Purpose. The study involves: 1) formation of an array of geometry, weight and variable data for the automated synthesis of articulated jib systems; 2) development of  methodology of calculation and determination of rational design parameters of the articulated jib systems, depending on the main technical parameters of the portal crane (maximum and minimum working radius, cargo lift height, tail radius value, carrying capacity of crane); 3) conducting of the study of the methodology adequacy on computer portal crane models. Methodology. To determine the kinematic characteristics of each link of the articulated jib system (boom, arm, jib tie, counterweight, load) we developed a dynamic and mathematical models that allow us to describe the movement of the articulated jib system when luffing. For the first time the technique of calculation and determination of rational design parameters of the articulated jib systems depending on the technical parameters of the portal crane. Findings. The conducted mathematical modeling allowed scientifically proving the usefulness of the proposed methodology for determining the design parameters of the articulated jib systems. The designed package of geometry, weight and variable data helps to simplify the process of preparatory calculations before the automated synthesis and to optimize the design of the articulated jib systems of portal cranes. Originality. For the first time the work proposes the technique for calculation of the parametric data that allow us to determine the rational design parameters of the articulated jib system. There are developed local programs for the integrated optimization synthesis that make it possible to select the best design option simultaneously by several quality criteria and functional constraints. Practical value. The proposed method of calculating the design parameters can be used in the design of new and modernization of existing portal cranes with the articulated jib systems, which, in turn, will reduce the material and energy consumption of the cranes.

Author Biographies

V. V. Suglobov, Pryazovskyi State Technical University

Dep. «Lifting-Transport Machines and Details of Machines», Universytetska St., 7, Mariupol, Ukraine, 87500, tel. +38 (067) 623 12 69

K. V. Tkachuk, Pryazovskyi State Technical University

Dep. «Lifting-Transport Machines and Details of Machines», Universytetska St., 7, Mariupol, Ukraine, 87500, tel. +38 (066) 149 23 49

References

Andrianov, E. N., & Ivanov, A. N. (2012). Topical problems of construction and design of the gantry crane boom outreach control mechanisms. Zhurnal univyersityeta vodnykh kommunikatsiy, 2(14), 81-92.

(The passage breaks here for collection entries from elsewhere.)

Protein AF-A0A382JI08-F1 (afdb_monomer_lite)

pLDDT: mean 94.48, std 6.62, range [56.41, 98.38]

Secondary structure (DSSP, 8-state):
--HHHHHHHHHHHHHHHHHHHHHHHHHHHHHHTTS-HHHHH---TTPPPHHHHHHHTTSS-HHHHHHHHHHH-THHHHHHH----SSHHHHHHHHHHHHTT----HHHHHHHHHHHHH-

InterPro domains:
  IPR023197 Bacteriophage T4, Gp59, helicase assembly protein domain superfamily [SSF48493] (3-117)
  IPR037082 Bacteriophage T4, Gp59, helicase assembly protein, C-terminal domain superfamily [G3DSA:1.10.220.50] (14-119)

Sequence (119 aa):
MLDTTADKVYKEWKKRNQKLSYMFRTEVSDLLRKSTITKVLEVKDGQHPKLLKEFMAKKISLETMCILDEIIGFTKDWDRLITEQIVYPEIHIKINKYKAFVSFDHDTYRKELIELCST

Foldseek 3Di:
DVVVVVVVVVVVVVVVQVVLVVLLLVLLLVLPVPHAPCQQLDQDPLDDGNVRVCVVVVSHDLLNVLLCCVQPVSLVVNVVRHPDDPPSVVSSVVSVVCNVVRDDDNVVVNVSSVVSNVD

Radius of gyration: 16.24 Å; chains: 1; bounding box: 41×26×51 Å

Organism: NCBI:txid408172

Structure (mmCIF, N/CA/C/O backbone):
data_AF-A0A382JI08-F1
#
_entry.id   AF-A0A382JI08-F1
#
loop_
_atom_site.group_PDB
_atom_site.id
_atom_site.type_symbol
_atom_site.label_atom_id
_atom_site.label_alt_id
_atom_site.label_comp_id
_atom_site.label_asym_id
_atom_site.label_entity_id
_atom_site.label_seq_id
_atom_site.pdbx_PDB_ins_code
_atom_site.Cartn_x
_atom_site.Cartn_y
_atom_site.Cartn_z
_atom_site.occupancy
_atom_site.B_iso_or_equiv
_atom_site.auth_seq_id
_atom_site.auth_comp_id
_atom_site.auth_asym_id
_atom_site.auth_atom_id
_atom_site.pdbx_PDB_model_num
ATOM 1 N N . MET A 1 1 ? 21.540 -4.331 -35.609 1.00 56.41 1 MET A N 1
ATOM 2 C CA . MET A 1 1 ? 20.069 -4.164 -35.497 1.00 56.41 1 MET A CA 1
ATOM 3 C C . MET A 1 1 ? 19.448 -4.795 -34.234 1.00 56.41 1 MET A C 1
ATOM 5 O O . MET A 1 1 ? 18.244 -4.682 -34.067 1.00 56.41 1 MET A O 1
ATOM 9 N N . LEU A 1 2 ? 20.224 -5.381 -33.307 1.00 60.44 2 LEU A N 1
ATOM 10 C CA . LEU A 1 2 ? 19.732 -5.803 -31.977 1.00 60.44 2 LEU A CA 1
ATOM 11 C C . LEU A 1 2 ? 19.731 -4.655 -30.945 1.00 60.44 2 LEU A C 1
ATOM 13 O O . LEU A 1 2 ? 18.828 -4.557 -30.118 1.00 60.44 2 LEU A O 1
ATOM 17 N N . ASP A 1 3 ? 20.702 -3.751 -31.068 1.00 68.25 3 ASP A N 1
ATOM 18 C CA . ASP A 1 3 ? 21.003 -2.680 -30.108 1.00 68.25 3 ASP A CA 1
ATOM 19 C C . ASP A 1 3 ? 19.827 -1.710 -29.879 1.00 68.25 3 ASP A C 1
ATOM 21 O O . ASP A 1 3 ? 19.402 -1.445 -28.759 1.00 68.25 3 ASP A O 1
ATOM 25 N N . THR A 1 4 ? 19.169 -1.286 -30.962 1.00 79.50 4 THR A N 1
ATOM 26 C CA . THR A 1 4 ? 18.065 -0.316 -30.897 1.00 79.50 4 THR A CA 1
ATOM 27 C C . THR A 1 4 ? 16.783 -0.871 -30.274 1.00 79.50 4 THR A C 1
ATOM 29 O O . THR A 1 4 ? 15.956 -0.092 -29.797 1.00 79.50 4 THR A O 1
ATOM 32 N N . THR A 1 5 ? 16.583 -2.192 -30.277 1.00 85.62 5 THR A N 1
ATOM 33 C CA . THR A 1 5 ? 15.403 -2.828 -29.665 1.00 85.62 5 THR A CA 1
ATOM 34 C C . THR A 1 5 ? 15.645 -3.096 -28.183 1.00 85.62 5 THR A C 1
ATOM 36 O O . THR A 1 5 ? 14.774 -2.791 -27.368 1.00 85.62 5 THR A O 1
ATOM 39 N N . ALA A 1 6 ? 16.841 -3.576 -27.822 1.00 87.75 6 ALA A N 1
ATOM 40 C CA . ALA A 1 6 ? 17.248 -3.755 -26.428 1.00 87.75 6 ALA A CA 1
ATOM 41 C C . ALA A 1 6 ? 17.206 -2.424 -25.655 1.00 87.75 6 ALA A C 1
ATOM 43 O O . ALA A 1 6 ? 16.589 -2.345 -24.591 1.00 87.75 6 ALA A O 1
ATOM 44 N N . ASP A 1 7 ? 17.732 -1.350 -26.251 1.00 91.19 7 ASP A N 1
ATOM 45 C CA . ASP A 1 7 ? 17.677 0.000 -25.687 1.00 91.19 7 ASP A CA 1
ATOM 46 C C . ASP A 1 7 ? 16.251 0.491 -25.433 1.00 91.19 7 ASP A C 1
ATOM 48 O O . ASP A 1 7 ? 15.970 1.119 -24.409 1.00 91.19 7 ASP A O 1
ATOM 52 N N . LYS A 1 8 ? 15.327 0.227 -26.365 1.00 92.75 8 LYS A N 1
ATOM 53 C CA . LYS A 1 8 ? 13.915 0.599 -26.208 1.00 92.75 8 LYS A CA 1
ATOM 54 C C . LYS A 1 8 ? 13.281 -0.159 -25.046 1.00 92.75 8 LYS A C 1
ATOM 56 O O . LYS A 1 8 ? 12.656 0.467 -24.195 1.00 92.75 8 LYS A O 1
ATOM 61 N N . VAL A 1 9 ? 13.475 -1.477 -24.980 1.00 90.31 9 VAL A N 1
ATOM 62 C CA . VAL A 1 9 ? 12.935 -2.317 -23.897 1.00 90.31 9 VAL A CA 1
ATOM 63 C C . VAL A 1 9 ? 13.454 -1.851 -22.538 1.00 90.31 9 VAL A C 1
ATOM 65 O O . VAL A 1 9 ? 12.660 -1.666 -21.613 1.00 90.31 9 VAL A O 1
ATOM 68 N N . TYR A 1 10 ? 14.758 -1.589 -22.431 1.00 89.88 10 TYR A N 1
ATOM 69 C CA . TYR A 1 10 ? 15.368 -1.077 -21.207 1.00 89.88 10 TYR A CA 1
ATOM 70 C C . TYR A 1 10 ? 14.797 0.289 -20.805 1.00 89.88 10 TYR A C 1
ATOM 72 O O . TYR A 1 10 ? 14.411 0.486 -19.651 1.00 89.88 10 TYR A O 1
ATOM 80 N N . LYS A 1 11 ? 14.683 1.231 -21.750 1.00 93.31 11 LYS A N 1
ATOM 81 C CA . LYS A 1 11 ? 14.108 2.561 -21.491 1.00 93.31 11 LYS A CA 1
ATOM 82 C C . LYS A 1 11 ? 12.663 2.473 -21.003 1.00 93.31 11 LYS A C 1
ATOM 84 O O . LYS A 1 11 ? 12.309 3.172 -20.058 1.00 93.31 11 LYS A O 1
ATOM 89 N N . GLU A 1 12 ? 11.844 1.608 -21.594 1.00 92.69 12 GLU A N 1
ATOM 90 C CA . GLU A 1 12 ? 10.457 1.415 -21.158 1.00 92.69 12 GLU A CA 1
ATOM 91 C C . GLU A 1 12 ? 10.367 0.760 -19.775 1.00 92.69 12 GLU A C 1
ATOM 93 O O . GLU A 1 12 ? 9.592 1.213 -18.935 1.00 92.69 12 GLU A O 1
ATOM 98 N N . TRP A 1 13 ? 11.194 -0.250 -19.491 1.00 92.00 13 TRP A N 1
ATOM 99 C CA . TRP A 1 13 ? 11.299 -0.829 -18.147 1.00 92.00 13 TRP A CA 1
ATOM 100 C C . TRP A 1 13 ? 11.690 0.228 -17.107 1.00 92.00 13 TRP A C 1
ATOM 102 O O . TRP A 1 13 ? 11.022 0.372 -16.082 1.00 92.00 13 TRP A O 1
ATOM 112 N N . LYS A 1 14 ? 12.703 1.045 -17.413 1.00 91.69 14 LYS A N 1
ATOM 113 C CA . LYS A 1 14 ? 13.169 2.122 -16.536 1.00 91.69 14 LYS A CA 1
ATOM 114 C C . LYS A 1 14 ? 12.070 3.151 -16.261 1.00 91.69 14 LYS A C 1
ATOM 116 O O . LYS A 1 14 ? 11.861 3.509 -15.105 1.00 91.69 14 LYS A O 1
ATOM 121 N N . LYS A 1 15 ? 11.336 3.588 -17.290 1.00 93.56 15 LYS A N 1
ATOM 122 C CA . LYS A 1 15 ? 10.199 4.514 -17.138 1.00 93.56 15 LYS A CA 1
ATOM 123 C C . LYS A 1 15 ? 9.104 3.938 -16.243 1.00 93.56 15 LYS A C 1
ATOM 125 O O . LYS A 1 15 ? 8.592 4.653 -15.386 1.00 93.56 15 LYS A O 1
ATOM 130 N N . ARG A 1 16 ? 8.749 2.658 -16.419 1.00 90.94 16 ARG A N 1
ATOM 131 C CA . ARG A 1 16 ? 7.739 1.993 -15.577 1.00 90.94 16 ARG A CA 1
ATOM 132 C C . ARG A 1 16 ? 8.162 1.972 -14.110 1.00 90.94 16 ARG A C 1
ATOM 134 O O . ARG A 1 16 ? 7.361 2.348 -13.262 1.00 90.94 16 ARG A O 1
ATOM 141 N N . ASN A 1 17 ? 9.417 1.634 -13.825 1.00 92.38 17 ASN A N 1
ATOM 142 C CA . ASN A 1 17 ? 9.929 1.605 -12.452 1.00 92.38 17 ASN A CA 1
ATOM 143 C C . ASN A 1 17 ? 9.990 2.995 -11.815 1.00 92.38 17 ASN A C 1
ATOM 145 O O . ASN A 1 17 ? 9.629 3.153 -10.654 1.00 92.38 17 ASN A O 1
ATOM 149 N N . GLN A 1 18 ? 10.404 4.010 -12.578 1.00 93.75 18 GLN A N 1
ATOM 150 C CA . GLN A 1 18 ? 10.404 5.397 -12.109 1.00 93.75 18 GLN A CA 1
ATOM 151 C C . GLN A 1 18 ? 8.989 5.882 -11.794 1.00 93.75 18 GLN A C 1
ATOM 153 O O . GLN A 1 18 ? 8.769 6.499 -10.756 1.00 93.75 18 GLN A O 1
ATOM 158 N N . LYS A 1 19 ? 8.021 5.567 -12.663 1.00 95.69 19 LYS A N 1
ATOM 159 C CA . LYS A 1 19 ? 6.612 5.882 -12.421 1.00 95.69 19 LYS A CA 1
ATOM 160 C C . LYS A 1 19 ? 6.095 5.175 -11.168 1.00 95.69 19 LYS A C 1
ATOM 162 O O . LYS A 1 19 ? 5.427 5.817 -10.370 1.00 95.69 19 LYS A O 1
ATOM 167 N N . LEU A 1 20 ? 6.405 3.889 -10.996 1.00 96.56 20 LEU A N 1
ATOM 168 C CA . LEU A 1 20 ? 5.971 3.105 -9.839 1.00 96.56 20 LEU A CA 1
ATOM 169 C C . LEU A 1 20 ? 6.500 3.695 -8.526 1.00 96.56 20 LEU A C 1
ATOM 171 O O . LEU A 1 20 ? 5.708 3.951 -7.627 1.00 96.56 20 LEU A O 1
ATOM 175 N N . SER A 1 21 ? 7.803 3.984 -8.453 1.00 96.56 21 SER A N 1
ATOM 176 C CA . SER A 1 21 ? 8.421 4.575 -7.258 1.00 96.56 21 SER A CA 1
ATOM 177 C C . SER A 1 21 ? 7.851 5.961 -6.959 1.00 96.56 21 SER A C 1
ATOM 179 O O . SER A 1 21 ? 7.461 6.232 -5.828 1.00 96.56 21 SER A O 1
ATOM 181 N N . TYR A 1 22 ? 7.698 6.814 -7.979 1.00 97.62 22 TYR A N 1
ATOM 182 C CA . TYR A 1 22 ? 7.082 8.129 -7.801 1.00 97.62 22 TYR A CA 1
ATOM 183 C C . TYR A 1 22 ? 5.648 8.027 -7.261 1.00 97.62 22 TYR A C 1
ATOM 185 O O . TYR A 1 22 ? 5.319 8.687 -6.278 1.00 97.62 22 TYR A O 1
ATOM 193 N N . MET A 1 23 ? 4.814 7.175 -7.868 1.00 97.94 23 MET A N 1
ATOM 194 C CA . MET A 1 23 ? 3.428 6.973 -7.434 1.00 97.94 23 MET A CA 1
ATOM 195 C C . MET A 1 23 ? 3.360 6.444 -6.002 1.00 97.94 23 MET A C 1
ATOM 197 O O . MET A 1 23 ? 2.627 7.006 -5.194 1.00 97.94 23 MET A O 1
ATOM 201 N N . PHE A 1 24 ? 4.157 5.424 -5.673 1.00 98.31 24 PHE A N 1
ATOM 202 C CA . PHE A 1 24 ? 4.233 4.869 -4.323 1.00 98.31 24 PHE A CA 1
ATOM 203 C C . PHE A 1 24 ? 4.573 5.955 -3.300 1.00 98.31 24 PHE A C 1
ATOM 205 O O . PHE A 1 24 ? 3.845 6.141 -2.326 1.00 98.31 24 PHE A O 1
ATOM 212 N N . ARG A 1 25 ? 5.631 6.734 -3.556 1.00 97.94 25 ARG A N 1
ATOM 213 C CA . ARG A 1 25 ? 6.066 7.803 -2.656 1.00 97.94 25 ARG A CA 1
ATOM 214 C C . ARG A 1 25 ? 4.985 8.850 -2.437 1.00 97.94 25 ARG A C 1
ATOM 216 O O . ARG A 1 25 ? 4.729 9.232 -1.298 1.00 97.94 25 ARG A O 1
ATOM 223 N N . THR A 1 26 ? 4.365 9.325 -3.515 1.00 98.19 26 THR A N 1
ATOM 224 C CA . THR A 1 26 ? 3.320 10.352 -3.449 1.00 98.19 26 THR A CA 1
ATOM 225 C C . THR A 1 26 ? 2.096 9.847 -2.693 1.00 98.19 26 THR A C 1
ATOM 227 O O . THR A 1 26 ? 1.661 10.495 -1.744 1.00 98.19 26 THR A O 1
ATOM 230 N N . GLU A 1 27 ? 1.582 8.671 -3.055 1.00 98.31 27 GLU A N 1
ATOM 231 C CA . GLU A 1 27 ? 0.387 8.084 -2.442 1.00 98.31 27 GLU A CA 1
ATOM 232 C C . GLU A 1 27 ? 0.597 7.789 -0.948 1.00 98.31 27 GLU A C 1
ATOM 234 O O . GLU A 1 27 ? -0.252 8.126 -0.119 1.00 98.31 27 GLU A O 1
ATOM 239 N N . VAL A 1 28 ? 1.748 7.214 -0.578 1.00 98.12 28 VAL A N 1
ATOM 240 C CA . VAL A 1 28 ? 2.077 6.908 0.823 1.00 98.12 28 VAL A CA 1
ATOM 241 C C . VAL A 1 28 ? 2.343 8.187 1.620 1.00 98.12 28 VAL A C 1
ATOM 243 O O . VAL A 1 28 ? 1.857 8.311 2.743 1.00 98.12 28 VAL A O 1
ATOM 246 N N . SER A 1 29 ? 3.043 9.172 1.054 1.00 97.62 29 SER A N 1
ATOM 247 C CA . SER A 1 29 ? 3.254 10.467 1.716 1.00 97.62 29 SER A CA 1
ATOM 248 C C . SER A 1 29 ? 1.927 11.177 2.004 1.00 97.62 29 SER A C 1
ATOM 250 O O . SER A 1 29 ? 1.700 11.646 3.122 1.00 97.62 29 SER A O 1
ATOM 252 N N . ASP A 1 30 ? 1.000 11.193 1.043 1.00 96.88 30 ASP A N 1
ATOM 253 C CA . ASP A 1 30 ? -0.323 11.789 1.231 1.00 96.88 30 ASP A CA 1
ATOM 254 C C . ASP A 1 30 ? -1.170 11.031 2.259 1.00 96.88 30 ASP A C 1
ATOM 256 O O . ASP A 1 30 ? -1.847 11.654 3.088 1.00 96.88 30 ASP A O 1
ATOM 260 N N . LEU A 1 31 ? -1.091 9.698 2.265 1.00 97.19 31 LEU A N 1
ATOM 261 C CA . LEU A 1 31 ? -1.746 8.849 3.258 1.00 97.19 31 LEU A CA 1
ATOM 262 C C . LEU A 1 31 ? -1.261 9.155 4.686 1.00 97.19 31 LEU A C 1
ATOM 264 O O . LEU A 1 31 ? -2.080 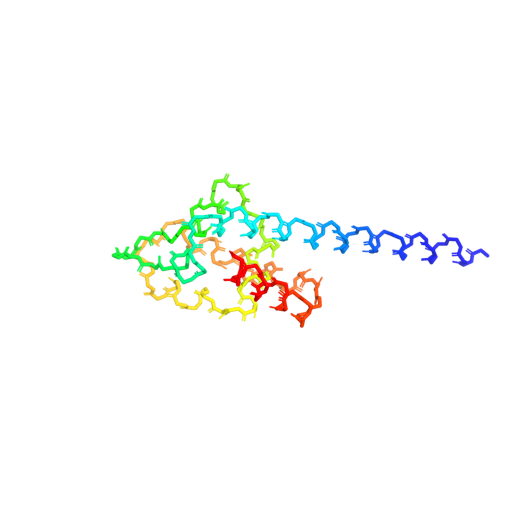9.242 5.615 1.00 97.19 31 LEU A O 1
ATOM 268 N N . LEU A 1 32 ? 0.055 9.338 4.848 1.00 96.88 32 LEU A N 1
ATOM 269 C CA . LEU A 1 32 ? 0.729 9.535 6.135 1.00 96.88 32 LEU A CA 1
ATOM 270 C C . LEU A 1 32 ? 0.779 10.998 6.604 1.00 96.88 32 LEU A C 1
ATOM 272 O O . LEU A 1 32 ? 0.981 11.248 7.788 1.00 96.88 32 LEU A O 1
ATOM 276 N N . ARG A 1 33 ? 0.472 11.976 5.742 1.00 93.56 33 ARG A N 1
ATOM 277 C CA . ARG A 1 33 ? 0.540 13.427 6.030 1.00 93.56 33 ARG A CA 1
ATOM 278 C C . ARG A 1 33 ? -0.037 13.866 7.388 1.00 93.56 33 ARG A C 1
ATOM 280 O O . ARG A 1 33 ? 0.389 14.867 7.952 1.00 93.56 33 ARG A O 1
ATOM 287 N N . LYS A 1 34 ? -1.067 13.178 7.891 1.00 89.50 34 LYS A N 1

Gildeev, D. (2010). Yuzhmormontazh smontiroval portalnyy kran v Izmailskom portu. Podemnyye sooruzheniya. Spetsialnaya tekhnika, 8, 11-12.

Gorskiy, B. Y. (1965). Sharnirno-sochlenennyye ukosiny portalnykh kranov. Moskow: Mashgiz.

Dushanin, Y. S. (2001). Optimisation of the established mode of change in radius counterbalanced articulated boom system of the crane. (Author's PhD thesis). Kyiv National University of Construction and Architecture, Kyiv.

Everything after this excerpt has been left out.